I strongly do not recommend this nursery. 

I heard really good things about Small talk and Preschool years.


----------



## MaidenScotland

Sonrisa said:


> I have been with the Irish Nursery for the last three years, first with my daugther and now with my son and over this time I have come to the realisation that there are serious issues about this nursery that managment will need to address.
> 
> Facilities are fantastic and I have nothing but praise about the teachers. Bad managment, overcrowding and wrong policies are for me the main problems.
> 
> I have been trying to change my son, but I cant find a place with french for him in maadi, but I only take him for three or four hours per day so he can get the exposure to a language that we rarely speak at home but that he will need academically next year when he goes into the french lycee.

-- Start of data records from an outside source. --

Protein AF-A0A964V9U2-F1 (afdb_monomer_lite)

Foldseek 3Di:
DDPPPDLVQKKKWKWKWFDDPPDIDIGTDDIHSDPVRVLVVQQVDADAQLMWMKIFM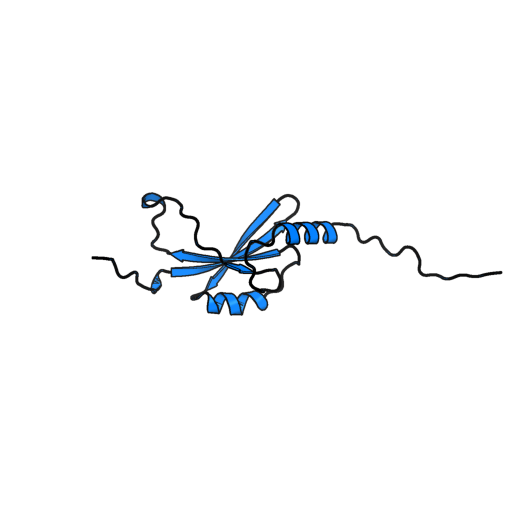DGNPDDCVVPPDDDTDIWIAGNNSHTDPDHPNVRSVVSVVVVPPDPPPDDDDDDDDDD

Secondary structure (DSSP, 8-state):
------GGGEEEEEEEEEEETTEEEEEEEEEESSHHHHHHHGGGS---TTEEEEEEEEETT--HHHH--PPPPEEEEETTS-EESS--HHHHHHHHHHHHS--------------

pLDDT: mean 84.58, std 17.52, range [36.34, 98.25]

Radius of gyration: 21.18 Å; chains: 1; bounding box: 53×58×58 Å

Structure (mmCIF, N/CA/C/O backbone):
data_AF-A0A964V9U2-F1
#
_entry.id   AF-A0A964V9U2-F1
#
loop_
_atom_site.group_PDB
_atom_site.id
_atom_site.type_symbol
_atom_site.label_atom_id
_atom_site.label_alt_id
_atom_site.label_comp_id
_atom_site.label_asym_id
_atom_site.label_entity_id
_atom_site.label_seq_id
_atom_site.pdbx_PDB_ins_code
_atom_site.Cartn_x
_atom_site.Cartn_y
_atom_site.Cartn_z
_atom_site.occupancy
_atom_site.B_iso_or_equiv
_atom_site.auth_seq_id
_atom_site.auth_comp_id
_atom_site.auth_asym_id
_atom_site.auth_atom_id
_atom_site.pdbx_PDB_model_num
ATOM 1 N N . MET A 1 1 ? -14.688 22.500 22.944 1.00 36.34 1 MET A N 1
ATOM 2 C CA . MET A 1 1 ? -14.882 21.065 23.245 1.00 36.34 1 MET A CA 1
ATOM 3 C C . MET A 1 1 ? -14.480 20.282 22.006 1.00 36.34 1 MET A C 1
ATOM 5 O O . MET A 1 1 ? -15.065 20.522 20.960 1.00 36.34 1 MET A O 1
ATOM 9 N N . ALA A 1 2 ? -13.446 19.442 22.076 1.00 44.03 2 ALA A N 1
ATOM 10 C CA . ALA A 1 2 ? -13.044 18.615 20.939 1.00 44.03 2 ALA A CA 1
ATOM 11 C C . ALA A 1 2 ? -14.106 17.528 20.719 1.00 44.03 2 ALA A C 1
ATOM 13 O O . ALA A 1 2 ? -14.412 16.771 21.642 1.00 44.03 2 ALA A O 1
ATOM 14 N N . ALA A 1 3 ? -14.705 17.485 19.529 1.00 52.16 3 ALA A N 1
ATOM 15 C CA . ALA A 1 3 ? -15.655 16.443 19.174 1.00 52.16 3 ALA A CA 1
ATOM 16 C C . ALA A 1 3 ? -14.949 15.082 19.271 1.00 52.16 3 ALA A C 1
ATOM 18 O O . ALA A 1 3 ? -13.941 14.847 18.604 1.00 52.16 3 ALA A O 1
ATOM 19 N N . LYS A 1 4 ? -15.456 14.189 20.129 1.00 49.41 4 LYS A N 1
ATOM 20 C CA . LYS A 1 4 ? -15.051 12.780 20.134 1.00 49.41 4 LYS A CA 1
ATOM 21 C C . LYS A 1 4 ? -15.457 12.197 18.783 1.00 49.41 4 LYS A C 1
ATOM 23 O O . LYS A 1 4 ? -16.625 11.874 18.587 1.00 49.41 4 LYS A O 1
ATOM 28 N N . VAL A 1 5 ? -14.506 12.089 17.858 1.00 52.78 5 VAL A N 1
ATOM 29 C CA . VAL A 1 5 ? -14.698 11.373 16.595 1.00 52.78 5 VAL A CA 1
ATOM 30 C C . VAL A 1 5 ? -15.105 9.946 16.955 1.00 52.78 5 VAL A C 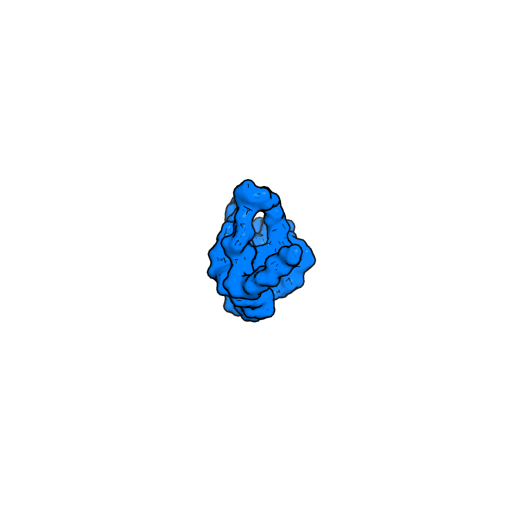1
ATOM 32 O O . VAL A 1 5 ? -14.344 9.206 17.585 1.00 52.78 5 VAL A O 1
ATOM 35 N N . LYS A 1 6 ? -16.349 9.576 16.640 1.00 53.62 6 LYS A N 1
ATOM 36 C CA . LYS A 1 6 ? -16.801 8.190 16.755 1.00 53.62 6 LYS A CA 1
ATOM 37 C C . LYS A 1 6 ? -15.910 7.353 15.838 1.00 53.62 6 LYS 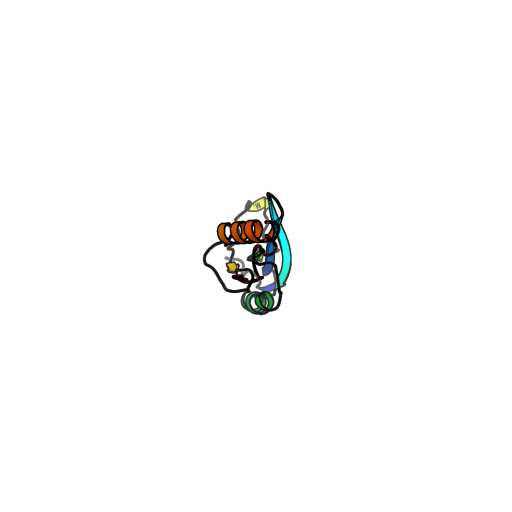A C 1
ATOM 39 O O . LYS A 1 6 ? -15.866 7.597 14.641 1.00 53.62 6 LYS A O 1
ATOM 44 N N . LYS A 1 7 ? -15.249 6.336 16.397 1.00 58.16 7 LYS A N 1
ATOM 45 C CA . LYS A 1 7 ? -14.413 5.355 15.673 1.00 58.16 7 LYS A CA 1
ATOM 46 C C . LYS A 1 7 ? -15.104 4.689 14.467 1.00 58.16 7 LYS A C 1
ATOM 48 O O . LYS A 1 7 ? -14.427 4.057 13.672 1.00 58.16 7 LYS A O 1
ATOM 53 N N . GLU A 1 8 ? -16.426 4.810 14.350 1.00 66.25 8 GLU A N 1
ATOM 54 C CA . GLU A 1 8 ? -17.265 4.200 13.313 1.00 66.25 8 GLU A CA 1
ATOM 55 C C . GLU A 1 8 ? -17.113 4.840 11.921 1.00 66.25 8 GLU A C 1
ATOM 57 O O . GLU A 1 8 ? -17.537 4.231 10.946 1.00 66.25 8 GLU A O 1
ATOM 62 N N . THR A 1 9 ? -16.510 6.029 11.794 1.00 81.12 9 THR A N 1
ATOM 63 C CA . THR A 1 9 ? -16.419 6.738 10.495 1.00 81.12 9 THR A CA 1
ATOM 64 C C . THR A 1 9 ? -15.062 6.629 9.813 1.00 81.12 9 THR A C 1
ATOM 66 O O . THR A 1 9 ? -14.874 7.154 8.719 1.00 81.12 9 THR A O 1
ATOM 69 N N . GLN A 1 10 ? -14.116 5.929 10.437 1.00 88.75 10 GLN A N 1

I pick him up a lot earlier than finishig time because I have become very uncomfortable with the idea of leaving him in the nursery for too long.
> 
> I strongly do not recommend this nursery.
> 
> I heard really good things about Small talk and Preschool years.




Have to admit I know someone who works at the school teaching English and English is not her first language nor does she speak it very well and what she does speak is with a heavy accent and of course she is not a teacher just someone who can speak a little English.


----------



## adokhan

Thanks for your input; I too have some issues with the running of Irish...like you it's a place I would put my son for a few hours a day, or a few days per week to gain social exposure, but I don't think I'd leave him there full time. It's unfortunate really......I have a friend who used to teach there and she always felt like it was run most like a business, management always looking for ways to gain money from the parents.




Sonrisa said:


> I have been with the Irish Nursery for the last three years, first with my daugther and now with my son and over this time I have come to the realisation that there are serious issues about this nursery that managment will need to address.
> 
> Facilities are fantastic and I have nothing but praise about the teachers. Bad managment, overcrowding and wrong policies are for me the main problems.
> 
> I have been trying to change my son, but I cant find a place with french for him in maadi, but I only take him for three or four hours per day so he can get the exposure to a language that we rarely speak at home but that he will need academically next year when he goes into the french lycee. I pick him up a lot earlier than finishig time because I have become very uncomfortable with the idea of leaving him in the nursery for too long.
> 
> I strongly do not recommend this nursery.
> 
> I heard really good things about Small talk and Preschool years.


----------